= Stoke–Leek line =

Railway line in Staffordshire, England

The Stoke to Leek line is a mothballed railway route, which up until 1988 was used by BR freight trains to reach the quarries at both Cauldon Lowe and Oakamoor.

The line is made up of two sections; The first section is the remains of the former Biddulph Valley Line, which used to run from Stoke-on-Trent to Congleton, with the section from Stoke to Milton Junction being intact. This used to be a double track section, but was rationalised to single track after the loss of the passenger services.

The second section is the former single track connecting line to Leek from Milton Junction, passing through the villages of Milton, Stockton Brook and Endon before meeting the Churnet Valley Line at Leek Brook Junction for the 1 mile run into Leek.
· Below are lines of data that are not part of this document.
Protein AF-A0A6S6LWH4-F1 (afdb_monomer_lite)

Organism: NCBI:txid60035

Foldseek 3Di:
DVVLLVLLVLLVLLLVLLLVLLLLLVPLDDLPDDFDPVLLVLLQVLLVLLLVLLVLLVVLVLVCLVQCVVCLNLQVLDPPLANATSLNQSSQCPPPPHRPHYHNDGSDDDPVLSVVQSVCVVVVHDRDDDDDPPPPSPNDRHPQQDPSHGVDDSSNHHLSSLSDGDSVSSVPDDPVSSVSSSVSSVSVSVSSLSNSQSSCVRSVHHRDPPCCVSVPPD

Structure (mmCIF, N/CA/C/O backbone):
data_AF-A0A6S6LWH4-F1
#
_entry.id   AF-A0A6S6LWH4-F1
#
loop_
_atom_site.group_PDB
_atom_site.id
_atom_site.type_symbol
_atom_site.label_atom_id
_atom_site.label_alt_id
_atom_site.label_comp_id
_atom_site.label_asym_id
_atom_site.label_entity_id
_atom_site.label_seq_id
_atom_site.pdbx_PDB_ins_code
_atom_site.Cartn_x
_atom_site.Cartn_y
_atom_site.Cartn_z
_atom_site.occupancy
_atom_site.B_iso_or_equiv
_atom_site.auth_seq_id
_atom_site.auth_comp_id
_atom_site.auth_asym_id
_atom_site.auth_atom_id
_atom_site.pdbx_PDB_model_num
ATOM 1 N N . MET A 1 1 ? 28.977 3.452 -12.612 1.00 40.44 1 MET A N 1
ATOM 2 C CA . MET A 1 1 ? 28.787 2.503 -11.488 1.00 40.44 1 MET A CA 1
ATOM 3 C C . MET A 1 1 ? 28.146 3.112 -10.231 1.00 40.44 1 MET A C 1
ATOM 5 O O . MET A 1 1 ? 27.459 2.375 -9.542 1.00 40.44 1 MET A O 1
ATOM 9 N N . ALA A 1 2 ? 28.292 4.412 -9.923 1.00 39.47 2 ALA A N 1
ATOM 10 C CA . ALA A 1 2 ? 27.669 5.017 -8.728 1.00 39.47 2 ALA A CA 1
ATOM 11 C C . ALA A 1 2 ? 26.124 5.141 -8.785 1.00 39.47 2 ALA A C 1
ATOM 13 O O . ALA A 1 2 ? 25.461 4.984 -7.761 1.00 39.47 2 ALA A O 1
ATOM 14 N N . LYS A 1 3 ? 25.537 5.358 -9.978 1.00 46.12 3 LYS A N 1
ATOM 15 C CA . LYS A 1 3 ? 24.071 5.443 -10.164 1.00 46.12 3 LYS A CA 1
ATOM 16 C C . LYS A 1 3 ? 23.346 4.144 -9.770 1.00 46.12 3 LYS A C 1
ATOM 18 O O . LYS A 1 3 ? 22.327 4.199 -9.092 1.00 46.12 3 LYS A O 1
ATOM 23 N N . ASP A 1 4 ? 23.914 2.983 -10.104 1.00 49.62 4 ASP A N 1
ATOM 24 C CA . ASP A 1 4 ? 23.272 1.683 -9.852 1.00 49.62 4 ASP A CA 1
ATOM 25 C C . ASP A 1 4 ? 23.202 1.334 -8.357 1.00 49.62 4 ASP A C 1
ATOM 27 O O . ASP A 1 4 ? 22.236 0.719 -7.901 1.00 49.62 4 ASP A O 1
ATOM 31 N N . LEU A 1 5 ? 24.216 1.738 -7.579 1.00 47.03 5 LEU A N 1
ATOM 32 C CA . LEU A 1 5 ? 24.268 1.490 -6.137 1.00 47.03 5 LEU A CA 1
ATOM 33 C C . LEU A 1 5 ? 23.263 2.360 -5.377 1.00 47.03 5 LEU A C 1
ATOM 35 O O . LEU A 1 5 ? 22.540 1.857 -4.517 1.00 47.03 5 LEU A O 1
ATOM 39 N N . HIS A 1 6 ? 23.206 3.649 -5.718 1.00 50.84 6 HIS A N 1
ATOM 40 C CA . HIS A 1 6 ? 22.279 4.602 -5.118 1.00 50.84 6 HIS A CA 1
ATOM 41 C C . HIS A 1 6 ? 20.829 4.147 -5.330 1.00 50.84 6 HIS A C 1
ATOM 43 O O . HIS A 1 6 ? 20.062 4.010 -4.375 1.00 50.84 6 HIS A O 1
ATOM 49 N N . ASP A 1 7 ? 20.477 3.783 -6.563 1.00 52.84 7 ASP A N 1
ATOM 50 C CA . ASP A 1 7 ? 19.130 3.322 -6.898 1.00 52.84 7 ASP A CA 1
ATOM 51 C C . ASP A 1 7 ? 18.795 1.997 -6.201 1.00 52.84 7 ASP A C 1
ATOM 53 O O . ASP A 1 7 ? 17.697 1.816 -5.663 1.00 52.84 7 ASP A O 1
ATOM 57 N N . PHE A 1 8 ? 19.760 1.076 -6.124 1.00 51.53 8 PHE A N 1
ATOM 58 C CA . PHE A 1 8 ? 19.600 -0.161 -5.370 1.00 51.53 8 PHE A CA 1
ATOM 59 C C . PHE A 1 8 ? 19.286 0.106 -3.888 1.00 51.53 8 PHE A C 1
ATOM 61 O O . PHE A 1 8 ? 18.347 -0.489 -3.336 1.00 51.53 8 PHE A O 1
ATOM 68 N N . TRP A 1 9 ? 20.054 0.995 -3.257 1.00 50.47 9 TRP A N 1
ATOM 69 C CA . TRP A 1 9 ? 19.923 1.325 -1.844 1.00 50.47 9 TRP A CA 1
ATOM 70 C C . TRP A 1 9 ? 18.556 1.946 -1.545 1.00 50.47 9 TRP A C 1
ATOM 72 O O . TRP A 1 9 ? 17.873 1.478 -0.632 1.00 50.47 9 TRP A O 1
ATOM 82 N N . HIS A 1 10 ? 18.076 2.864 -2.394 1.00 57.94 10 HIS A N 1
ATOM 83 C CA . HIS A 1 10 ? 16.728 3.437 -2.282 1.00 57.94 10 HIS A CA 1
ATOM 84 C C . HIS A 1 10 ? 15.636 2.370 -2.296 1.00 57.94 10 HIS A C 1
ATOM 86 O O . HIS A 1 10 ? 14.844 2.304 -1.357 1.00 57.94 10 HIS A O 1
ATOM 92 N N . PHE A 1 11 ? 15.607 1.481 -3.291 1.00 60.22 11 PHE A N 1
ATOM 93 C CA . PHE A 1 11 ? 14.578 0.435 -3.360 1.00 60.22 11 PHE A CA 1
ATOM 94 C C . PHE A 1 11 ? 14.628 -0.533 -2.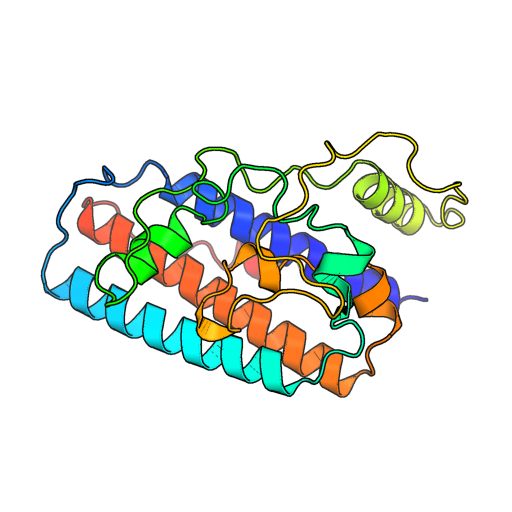172 1.00 60.22 11 PHE A C 1
ATOM 96 O O . PHE A 1 11 ? 13.589 -0.874 -1.609 1.00 60.22 11 PHE A O 1
ATOM 103 N N . SER A 1 12 ? 15.827 -0.972 -1.774 1.00 58.62 12 SER A N 1
ATOM 104 C CA . SER A 1 12 ? 15.992 -1.895 -0.643 1.00 58.62 12 SER A CA 1
ATOM 105 C C . SER A 1 12 ? 15.565 -1.264 0.688 1.00 58.62 12 SER A C 1
ATOM 107 O O . SER A 1 12 ? 14.888 -1.904 1.497 1.00 58.62 12 SER A O 1
ATOM 109 N N . ARG A 1 13 ? 15.889 0.019 0.889 1.00 64.81 13 ARG A N 1
ATOM 110 C CA . ARG A 1 13 ? 15.481 0.796 2.058 1.00 64.81 13 ARG A CA 1
ATOM 111 C C . ARG A 1 13 ? 13.974 1.006 2.081 1.00 64.81 13 ARG A C 1
ATOM 113 O O . ARG A 1 13 ? 13.363 0.716 3.105 1.00 64.81 13 ARG A O 1
ATOM 120 N N . ARG A 1 14 ? 13.359 1.423 0.966 1.00 72.12 14 ARG A N 1
ATOM 121 C CA . ARG A 1 14 ? 11.895 1.575 0.876 1.00 72.12 14 ARG A CA 1
ATOM 122 C C . ARG A 1 14 ? 11.187 0.266 1.186 1.00 72.12 14 ARG A C 1
ATOM 124 O O . ARG A 1 14 ? 10.302 0.265 2.033 1.00 72.12 14 ARG A O 1
ATOM 131 N N . TYR A 1 15 ? 11.641 -0.846 0.609 1.00 71.56 15 TYR A N 1
ATOM 132 C CA . TYR A 1 15 ? 11.094 -2.165 0.917 1.00 71.56 15 TYR A CA 1
ATOM 133 C C . TYR A 1 15 ? 11.099 -2.441 2.428 1.00 71.56 15 TYR A C 1
ATOM 135 O O . TYR A 1 15 ? 10.030 -2.683 2.980 1.00 71.56 15 TYR A O 1
ATOM 143 N N . ARG A 1 16 ? 12.242 -2.285 3.121 1.00 71.38 16 ARG A N 1
ATOM 144 C CA . ARG A 1 16 ? 12.343 -2.447 4.592 1.00 71.38 16 ARG A CA 1
ATOM 145 C C . ARG A 1 16 ? 11.370 -1.558 5.371 1.00 71.38 16 ARG A C 1
ATOM 147 O O . ARG A 1 16 ? 10.814 -1.998 6.376 1.00 71.38 16 ARG A O 1
ATOM 154 N N . GLN A 1 17 ? 11.156 -0.321 4.922 1.00 77.44 17 GLN A N 1
ATOM 155 C CA . GLN A 1 17 ? 10.221 0.604 5.568 1.00 77.44 17 GLN A CA 1
ATOM 156 C C . GLN A 1 17 ? 8.783 0.074 5.518 1.00 77.44 17 GLN A C 1
ATOM 158 O O . GLN A 1 17 ? 8.115 0.066 6.550 1.00 77.44 17 GLN A O 1
ATOM 163 N N . PHE A 1 18 ? 8.340 -0.457 4.374 1.00 80.62 18 PHE A N 1
ATOM 164 C CA . PHE A 1 18 ? 7.034 -1.118 4.274 1.00 80.62 18 PHE A CA 1
ATOM 165 C C . PHE A 1 18 ? 6.922 -2.333 5.197 1.00 80.62 18 PHE A C 1
ATOM 167 O O . PHE A 1 18 ? 5.893 -2.501 5.846 1.00 80.62 18 PHE A O 1
ATOM 174 N N . GLN A 1 19 ? 7.972 -3.161 5.301 1.00 76.69 19 GLN A N 1
ATOM 175 C CA . GLN A 1 19 ? 7.950 -4.328 6.199 1.00 76.69 19 GLN A CA 1
ATOM 176 C C . GLN A 1 19 ? 7.748 -3.901 7.647 1.00 76.69 19 GLN A C 1
ATOM 178 O O . GLN A 1 19 ? 6.912 -4.468 8.345 1.00 76.69 19 GLN A O 1
ATOM 183 N N . ARG A 1 20 ? 8.483 -2.871 8.079 1.00 78.56 20 ARG A N 1
ATOM 184 C CA . ARG A 1 20 ? 8.397 -2.358 9.444 1.00 78.56 20 ARG A CA 1
ATOM 185 C C . ARG A 1 20 ? 7.022 -1.766 9.735 1.00 78.56 20 ARG A C 1
ATOM 187 O O . ARG A 1 20 ? 6.447 -2.093 10.763 1.00 78.56 20 ARG A O 1
ATOM 194 N N . ILE A 1 21 ? 6.483 -0.942 8.834 1.00 83.88 21 ILE A N 1
ATOM 195 C CA . ILE A 1 21 ? 5.145 -0.355 9.000 1.00 83.88 21 ILE A CA 1
ATOM 196 C C . ILE A 1 21 ? 4.079 -1.455 9.051 1.00 83.88 21 ILE A C 1
ATOM 198 O O . ILE A 1 21 ? 3.236 -1.442 9.943 1.00 83.88 21 ILE A O 1
ATOM 202 N N . SER A 1 22 ? 4.146 -2.440 8.151 1.00 84.00 22 SER A N 1
ATOM 203 C CA . SER A 1 22 ? 3.231 -3.583 8.167 1.00 84.00 22 SER A CA 1
ATOM 204 C C . SER A 1 22 ? 3.294 -4.339 9.492 1.00 84.00 22 SER A C 1
ATOM 206 O O . SER A 1 22 ? 2.250 -4.579 10.085 1.00 84.00 22 SER A O 1
ATOM 208 N N . ALA A 1 23 ? 4.491 -4.692 9.968 1.00 79.31 23 ALA A N 1
ATOM 209 C CA . ALA A 1 23 ? 4.665 -5.423 11.223 1.00 79.31 23 ALA A CA 1
ATOM 210 C C . ALA A 1 23 ? 4.121 -4.635 12.424 1.00 79.31 23 ALA A C 1
ATOM 212 O O . ALA A 1 23 ? 3.388 -5.180 13.238 1.00 79.31 23 ALA A O 1
ATOM 213 N N . LEU A 1 24 ? 4.403 -3.330 12.489 1.00 81.75 24 LEU A N 1
ATOM 214 C CA . LEU A 1 24 ? 3.865 -2.459 13.536 1.00 81.75 24 LEU A CA 1
ATOM 215 C C . LEU A 1 24 ? 2.336 -2.350 13.483 1.00 81.75 24 LEU A C 1
ATOM 217 O O . LEU A 1 24 ? 1.713 -2.145 14.514 1.00 81.75 24 LEU A O 1
ATOM 221 N N . THR A 1 25 ? 1.735 -2.492 12.300 1.00 86.38 25 THR A N 1
ATOM 222 C CA . THR A 1 25 ? 0.279 -2.409 12.116 1.00 86.38 25 THR A CA 1
ATOM 223 C C . THR A 1 25 ? -0.450 -3.672 12.574 1.00 86.38 25 THR A C 1
ATOM 225 O O . THR A 1 25 ? -1.595 -3.581 13.007 1.00 86.38 25 THR A O 1
ATOM 228 N N . GLN A 1 26 ? 0.193 -4.843 12.503 1.00 84.25 26 GLN A N 1
ATOM 229 C CA . GLN A 1 26 ? -0.436 -6.137 12.812 1.00 84.25 26 GLN A CA 1
ATOM 230 C C . GLN A 1 26 ? -1.000 -6.227 14.239 1.00 84.25 26 GLN A C 1
ATOM 232 O O . GLN A 1 26 ? -1.920 -7.006 14.449 1.00 84.25 26 GLN A O 1
ATOM 237 N N . GLY A 1 27 ? -0.453 -5.461 15.189 1.00 78.75 27 GLY A N 1
ATOM 238 C CA . GLY A 1 27 ? -0.815 -5.533 16.609 1.00 78.75 27 GLY A CA 1
ATOM 239 C C . GLY A 1 27 ? -1.440 -4.266 17.191 1.00 78.75 27 GLY A C 1
ATOM 240 O O . GLY A 1 27 ? -1.425 -4.116 18.405 1.00 78.75 27 GLY A O 1
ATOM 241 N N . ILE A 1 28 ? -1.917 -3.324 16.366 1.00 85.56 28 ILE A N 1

The section from Endon to Leek Brook though used to be double-tracked but was singled at the same time as the first section.

Both of these lines were part of the North Staffordshire Railway network that was constructed in the second half of the 19th century. The Biddulph Valley line was authorised on 24 July 1854, with passenger services commencing in 1864. The Milton to Leek was authorised during 1863, with the passenger and goods service commencing on 1 November 1867.

==Possible re-opening==
In March 2020, a bid was made to the Restoring Your Railway fund to get funds for a feasibility study into reinstating the line between Stoke and Leek. This bid was unsuccessful.

In March 2021 a new bid was made to the restoring your railways fund to re-open the line. On 27 October 2021 it was announced the bid was successful and that £50,000 had been granted for a feasibility study.

On 4 October 2023, the government committed to reopening the line as part of its Network North scheme.